Brief: Please quote exactly the lines below from the line containing "ATOM 66 C C" to the line containing "ATOM 81 C CA", both lines included, and nothing else.

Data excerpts

::::::

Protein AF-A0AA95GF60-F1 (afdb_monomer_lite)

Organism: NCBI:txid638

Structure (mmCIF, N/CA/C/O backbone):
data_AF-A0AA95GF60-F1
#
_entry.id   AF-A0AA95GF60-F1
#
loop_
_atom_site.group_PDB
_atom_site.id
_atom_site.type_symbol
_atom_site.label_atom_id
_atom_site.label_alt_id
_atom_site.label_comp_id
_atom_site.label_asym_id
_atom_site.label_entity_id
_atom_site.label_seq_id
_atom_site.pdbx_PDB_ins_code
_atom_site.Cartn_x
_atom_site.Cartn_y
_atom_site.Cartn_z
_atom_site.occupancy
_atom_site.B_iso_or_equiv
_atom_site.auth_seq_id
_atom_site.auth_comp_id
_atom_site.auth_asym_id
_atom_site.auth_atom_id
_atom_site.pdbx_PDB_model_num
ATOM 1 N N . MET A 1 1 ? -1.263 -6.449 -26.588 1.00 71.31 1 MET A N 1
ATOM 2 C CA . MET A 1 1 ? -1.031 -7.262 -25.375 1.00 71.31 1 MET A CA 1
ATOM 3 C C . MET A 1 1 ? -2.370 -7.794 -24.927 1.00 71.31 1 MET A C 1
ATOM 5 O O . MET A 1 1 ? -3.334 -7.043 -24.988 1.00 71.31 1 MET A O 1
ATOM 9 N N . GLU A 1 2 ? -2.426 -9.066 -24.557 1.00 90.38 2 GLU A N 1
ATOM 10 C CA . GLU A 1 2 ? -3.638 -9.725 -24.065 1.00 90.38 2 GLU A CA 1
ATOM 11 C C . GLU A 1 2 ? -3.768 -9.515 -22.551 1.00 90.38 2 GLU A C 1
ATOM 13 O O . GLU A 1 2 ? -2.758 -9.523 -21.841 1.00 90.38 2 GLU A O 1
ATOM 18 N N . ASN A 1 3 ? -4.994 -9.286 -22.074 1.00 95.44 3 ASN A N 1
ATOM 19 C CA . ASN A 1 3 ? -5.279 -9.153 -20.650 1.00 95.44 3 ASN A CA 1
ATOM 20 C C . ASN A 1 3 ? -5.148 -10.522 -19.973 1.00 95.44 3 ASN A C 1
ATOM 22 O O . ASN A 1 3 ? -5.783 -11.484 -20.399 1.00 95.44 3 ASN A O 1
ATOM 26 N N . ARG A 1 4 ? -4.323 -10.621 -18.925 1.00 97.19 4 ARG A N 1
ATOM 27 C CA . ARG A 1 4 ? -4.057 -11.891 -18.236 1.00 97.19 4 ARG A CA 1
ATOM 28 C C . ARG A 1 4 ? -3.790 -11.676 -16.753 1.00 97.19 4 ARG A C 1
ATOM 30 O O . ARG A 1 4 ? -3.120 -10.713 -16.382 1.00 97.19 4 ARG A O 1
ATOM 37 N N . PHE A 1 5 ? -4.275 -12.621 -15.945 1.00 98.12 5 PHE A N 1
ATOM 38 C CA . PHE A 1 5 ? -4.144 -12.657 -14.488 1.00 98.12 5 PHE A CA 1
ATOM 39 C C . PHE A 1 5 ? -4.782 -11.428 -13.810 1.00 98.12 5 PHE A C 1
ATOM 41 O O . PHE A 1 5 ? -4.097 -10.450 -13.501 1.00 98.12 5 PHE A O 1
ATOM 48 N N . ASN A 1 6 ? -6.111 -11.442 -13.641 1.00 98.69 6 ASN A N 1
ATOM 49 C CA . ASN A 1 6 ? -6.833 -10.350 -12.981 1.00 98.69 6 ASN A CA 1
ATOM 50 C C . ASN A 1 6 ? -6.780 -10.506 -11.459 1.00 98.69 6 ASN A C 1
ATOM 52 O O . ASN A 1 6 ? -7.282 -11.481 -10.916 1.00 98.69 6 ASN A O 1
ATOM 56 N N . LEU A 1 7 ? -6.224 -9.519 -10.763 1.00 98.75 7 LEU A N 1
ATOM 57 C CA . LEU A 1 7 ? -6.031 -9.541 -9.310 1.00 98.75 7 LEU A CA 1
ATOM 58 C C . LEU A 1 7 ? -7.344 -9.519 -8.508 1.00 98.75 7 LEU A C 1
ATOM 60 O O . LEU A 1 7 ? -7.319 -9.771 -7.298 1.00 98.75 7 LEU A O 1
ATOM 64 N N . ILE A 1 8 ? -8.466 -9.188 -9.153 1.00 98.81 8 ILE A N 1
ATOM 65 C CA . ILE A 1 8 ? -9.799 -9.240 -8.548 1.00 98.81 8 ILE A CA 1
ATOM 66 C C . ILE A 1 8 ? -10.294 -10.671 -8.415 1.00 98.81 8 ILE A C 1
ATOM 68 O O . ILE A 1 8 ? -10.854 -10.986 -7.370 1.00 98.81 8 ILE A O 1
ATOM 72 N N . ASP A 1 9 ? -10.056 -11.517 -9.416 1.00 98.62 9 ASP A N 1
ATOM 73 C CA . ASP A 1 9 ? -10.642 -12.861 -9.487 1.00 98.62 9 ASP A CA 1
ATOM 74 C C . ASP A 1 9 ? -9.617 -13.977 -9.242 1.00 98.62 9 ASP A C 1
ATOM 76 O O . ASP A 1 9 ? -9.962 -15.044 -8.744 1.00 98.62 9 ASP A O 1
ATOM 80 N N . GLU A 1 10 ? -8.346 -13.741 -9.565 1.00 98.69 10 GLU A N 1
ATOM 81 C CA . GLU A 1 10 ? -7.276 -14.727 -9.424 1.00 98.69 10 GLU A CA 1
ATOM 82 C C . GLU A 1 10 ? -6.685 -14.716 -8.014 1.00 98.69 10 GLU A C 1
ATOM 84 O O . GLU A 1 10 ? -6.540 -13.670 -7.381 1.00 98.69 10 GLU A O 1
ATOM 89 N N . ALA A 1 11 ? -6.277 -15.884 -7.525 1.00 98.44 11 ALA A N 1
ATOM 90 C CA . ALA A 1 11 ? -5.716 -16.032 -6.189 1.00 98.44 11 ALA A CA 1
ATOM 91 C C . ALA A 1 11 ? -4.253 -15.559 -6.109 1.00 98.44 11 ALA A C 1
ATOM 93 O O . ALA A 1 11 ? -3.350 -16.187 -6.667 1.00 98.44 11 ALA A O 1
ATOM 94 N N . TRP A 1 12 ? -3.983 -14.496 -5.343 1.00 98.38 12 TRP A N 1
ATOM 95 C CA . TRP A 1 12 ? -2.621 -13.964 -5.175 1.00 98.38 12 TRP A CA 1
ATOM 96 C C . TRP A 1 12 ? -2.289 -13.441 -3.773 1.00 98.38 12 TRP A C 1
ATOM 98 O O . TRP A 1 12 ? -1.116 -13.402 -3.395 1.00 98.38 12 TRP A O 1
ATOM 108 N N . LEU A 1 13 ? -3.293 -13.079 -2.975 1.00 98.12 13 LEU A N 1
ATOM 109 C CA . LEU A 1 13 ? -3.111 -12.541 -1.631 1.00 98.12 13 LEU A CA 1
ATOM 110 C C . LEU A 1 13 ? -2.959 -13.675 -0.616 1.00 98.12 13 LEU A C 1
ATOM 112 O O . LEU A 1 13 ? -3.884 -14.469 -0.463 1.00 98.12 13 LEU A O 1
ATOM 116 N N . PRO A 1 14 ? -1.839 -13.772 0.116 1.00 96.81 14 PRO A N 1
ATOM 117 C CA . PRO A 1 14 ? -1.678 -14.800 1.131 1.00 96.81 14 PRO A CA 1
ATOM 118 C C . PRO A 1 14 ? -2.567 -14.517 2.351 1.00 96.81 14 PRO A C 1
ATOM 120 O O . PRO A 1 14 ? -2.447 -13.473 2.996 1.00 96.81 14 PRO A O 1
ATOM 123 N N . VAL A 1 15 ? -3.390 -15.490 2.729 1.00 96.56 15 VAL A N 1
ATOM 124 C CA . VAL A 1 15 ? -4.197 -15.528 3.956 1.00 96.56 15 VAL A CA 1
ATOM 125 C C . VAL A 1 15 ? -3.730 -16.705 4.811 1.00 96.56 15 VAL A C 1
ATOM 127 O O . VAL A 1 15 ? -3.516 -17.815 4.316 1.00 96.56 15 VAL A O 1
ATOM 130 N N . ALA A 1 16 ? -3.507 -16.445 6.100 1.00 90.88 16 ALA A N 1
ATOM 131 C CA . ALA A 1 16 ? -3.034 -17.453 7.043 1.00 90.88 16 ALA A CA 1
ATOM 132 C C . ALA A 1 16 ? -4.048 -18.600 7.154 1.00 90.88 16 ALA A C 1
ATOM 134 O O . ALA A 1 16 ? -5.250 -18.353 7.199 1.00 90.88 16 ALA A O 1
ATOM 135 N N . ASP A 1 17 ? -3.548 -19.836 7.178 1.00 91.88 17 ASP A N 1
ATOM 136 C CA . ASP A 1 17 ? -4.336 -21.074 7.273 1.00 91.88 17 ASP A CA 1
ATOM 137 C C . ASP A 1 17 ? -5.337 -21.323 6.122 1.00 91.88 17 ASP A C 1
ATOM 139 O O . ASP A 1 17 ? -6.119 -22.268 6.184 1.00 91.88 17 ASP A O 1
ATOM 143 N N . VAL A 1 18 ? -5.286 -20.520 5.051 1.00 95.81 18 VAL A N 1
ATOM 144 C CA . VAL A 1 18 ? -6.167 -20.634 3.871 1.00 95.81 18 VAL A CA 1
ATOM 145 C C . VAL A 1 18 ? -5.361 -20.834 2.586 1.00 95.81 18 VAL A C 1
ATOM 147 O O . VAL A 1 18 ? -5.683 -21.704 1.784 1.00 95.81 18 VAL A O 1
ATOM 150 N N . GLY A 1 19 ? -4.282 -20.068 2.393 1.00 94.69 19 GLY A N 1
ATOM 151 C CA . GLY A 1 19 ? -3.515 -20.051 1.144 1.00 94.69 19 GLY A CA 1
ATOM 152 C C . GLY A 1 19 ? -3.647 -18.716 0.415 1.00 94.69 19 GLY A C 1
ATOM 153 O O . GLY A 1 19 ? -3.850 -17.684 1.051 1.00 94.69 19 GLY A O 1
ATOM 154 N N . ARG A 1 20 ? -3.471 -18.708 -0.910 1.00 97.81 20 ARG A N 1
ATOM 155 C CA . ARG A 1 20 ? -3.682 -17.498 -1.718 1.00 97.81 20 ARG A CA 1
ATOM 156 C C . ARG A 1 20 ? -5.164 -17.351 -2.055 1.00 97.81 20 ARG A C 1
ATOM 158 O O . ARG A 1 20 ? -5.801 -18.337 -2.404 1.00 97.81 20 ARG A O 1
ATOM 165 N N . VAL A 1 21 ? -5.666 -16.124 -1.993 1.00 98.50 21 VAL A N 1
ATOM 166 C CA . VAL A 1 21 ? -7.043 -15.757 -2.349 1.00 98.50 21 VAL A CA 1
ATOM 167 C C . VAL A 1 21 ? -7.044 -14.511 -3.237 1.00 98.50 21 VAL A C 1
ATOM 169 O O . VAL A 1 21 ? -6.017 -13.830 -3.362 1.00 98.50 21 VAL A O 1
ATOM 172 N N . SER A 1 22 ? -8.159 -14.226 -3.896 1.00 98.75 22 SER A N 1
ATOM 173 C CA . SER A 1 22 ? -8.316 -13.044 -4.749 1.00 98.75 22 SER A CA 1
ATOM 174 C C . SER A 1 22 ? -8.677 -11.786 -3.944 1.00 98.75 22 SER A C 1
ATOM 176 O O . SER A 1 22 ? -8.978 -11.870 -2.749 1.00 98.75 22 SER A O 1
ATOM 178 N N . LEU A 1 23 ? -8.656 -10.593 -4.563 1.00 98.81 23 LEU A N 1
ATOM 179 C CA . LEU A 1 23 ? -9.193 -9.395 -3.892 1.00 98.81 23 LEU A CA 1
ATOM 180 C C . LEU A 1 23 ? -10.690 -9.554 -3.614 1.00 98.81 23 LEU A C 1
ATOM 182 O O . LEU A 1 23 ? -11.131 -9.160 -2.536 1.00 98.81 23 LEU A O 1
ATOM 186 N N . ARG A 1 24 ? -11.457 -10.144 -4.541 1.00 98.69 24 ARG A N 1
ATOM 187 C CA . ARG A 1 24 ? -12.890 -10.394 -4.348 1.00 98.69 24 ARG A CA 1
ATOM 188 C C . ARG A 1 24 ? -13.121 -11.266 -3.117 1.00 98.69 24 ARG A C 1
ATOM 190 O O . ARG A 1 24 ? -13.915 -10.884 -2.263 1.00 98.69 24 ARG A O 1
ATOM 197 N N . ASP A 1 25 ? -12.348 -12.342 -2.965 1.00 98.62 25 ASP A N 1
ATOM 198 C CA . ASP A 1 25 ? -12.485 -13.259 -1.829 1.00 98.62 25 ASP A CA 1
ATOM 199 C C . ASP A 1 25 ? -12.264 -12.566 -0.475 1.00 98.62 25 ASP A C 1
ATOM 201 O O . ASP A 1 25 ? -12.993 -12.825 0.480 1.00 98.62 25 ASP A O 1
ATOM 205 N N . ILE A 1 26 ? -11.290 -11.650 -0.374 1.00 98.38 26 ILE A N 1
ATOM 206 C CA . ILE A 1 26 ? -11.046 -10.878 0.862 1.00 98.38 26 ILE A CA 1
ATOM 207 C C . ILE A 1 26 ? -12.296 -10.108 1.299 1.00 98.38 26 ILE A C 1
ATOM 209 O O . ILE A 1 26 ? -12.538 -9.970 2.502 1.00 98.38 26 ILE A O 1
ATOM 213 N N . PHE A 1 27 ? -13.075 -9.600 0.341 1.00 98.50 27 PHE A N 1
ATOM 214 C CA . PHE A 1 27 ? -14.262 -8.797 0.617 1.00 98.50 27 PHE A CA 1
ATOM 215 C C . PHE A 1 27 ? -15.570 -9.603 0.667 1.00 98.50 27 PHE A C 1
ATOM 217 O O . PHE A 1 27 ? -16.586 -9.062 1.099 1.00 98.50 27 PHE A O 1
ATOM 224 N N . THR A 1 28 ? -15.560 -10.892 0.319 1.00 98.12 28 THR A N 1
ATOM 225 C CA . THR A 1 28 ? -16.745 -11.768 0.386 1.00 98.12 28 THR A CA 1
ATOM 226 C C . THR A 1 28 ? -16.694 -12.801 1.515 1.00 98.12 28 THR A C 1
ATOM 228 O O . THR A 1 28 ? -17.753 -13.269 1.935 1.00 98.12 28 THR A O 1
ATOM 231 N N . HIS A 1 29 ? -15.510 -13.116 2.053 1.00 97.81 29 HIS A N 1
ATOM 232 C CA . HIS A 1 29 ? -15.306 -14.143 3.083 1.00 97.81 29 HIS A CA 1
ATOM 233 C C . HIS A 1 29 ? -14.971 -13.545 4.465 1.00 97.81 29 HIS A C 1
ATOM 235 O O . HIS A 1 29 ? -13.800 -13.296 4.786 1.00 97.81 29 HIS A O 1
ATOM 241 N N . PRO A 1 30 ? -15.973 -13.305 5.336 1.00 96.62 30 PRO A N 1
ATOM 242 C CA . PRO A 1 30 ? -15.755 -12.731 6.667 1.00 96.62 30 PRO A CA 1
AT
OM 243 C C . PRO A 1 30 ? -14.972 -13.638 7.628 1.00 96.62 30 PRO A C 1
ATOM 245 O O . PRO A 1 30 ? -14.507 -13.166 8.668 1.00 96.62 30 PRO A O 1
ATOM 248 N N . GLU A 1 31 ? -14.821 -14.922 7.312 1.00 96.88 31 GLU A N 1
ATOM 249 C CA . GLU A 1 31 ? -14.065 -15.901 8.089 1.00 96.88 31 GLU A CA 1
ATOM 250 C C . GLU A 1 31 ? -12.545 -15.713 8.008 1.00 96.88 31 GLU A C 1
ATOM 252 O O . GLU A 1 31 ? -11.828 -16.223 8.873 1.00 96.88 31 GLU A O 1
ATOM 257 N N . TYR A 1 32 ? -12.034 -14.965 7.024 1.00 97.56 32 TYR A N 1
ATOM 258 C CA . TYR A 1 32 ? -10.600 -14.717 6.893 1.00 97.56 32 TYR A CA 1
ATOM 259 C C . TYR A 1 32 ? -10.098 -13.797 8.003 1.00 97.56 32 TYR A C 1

::::::

Response box:
ATOM 66 C C . ILE A 1 8 ? -10.294 -10.671 -8.415 1.00 98.81 8 ILE A C 1
ATOM 68 O O . ILE A 1 8 ? -10.854 -10.986 -7.370 1.00 98.81 8 ILE A O 1
ATOM 72 N N . ASP A 1 9 ? -10.056 -11.517 -9.416 1.00 98.62 9 ASP A N 1
ATOM 73 C CA . ASP A 1 9 ? -10.642 -12.861 -9.487 1.00 98.62 9 ASP A CA 1
ATOM 74 C C . ASP A 1 9 ? -9.617 -13.977 -9.242 1.00 98.62 9 ASP A C 1
ATOM 76 O O . ASP A 1 9 ? -9.962 -15.044 -8.744 1.00 98.62 9 ASP A O 1
ATOM 80 N N . GLU A 1 10 ? -8.346 -13.741 -9.565 1.00 98.69 10 GLU A N 1
ATOM 81 C CA . GLU A 1 10 ? -7.276 -14.727 -9.424 1.00 98.69 10 GLU A CA 1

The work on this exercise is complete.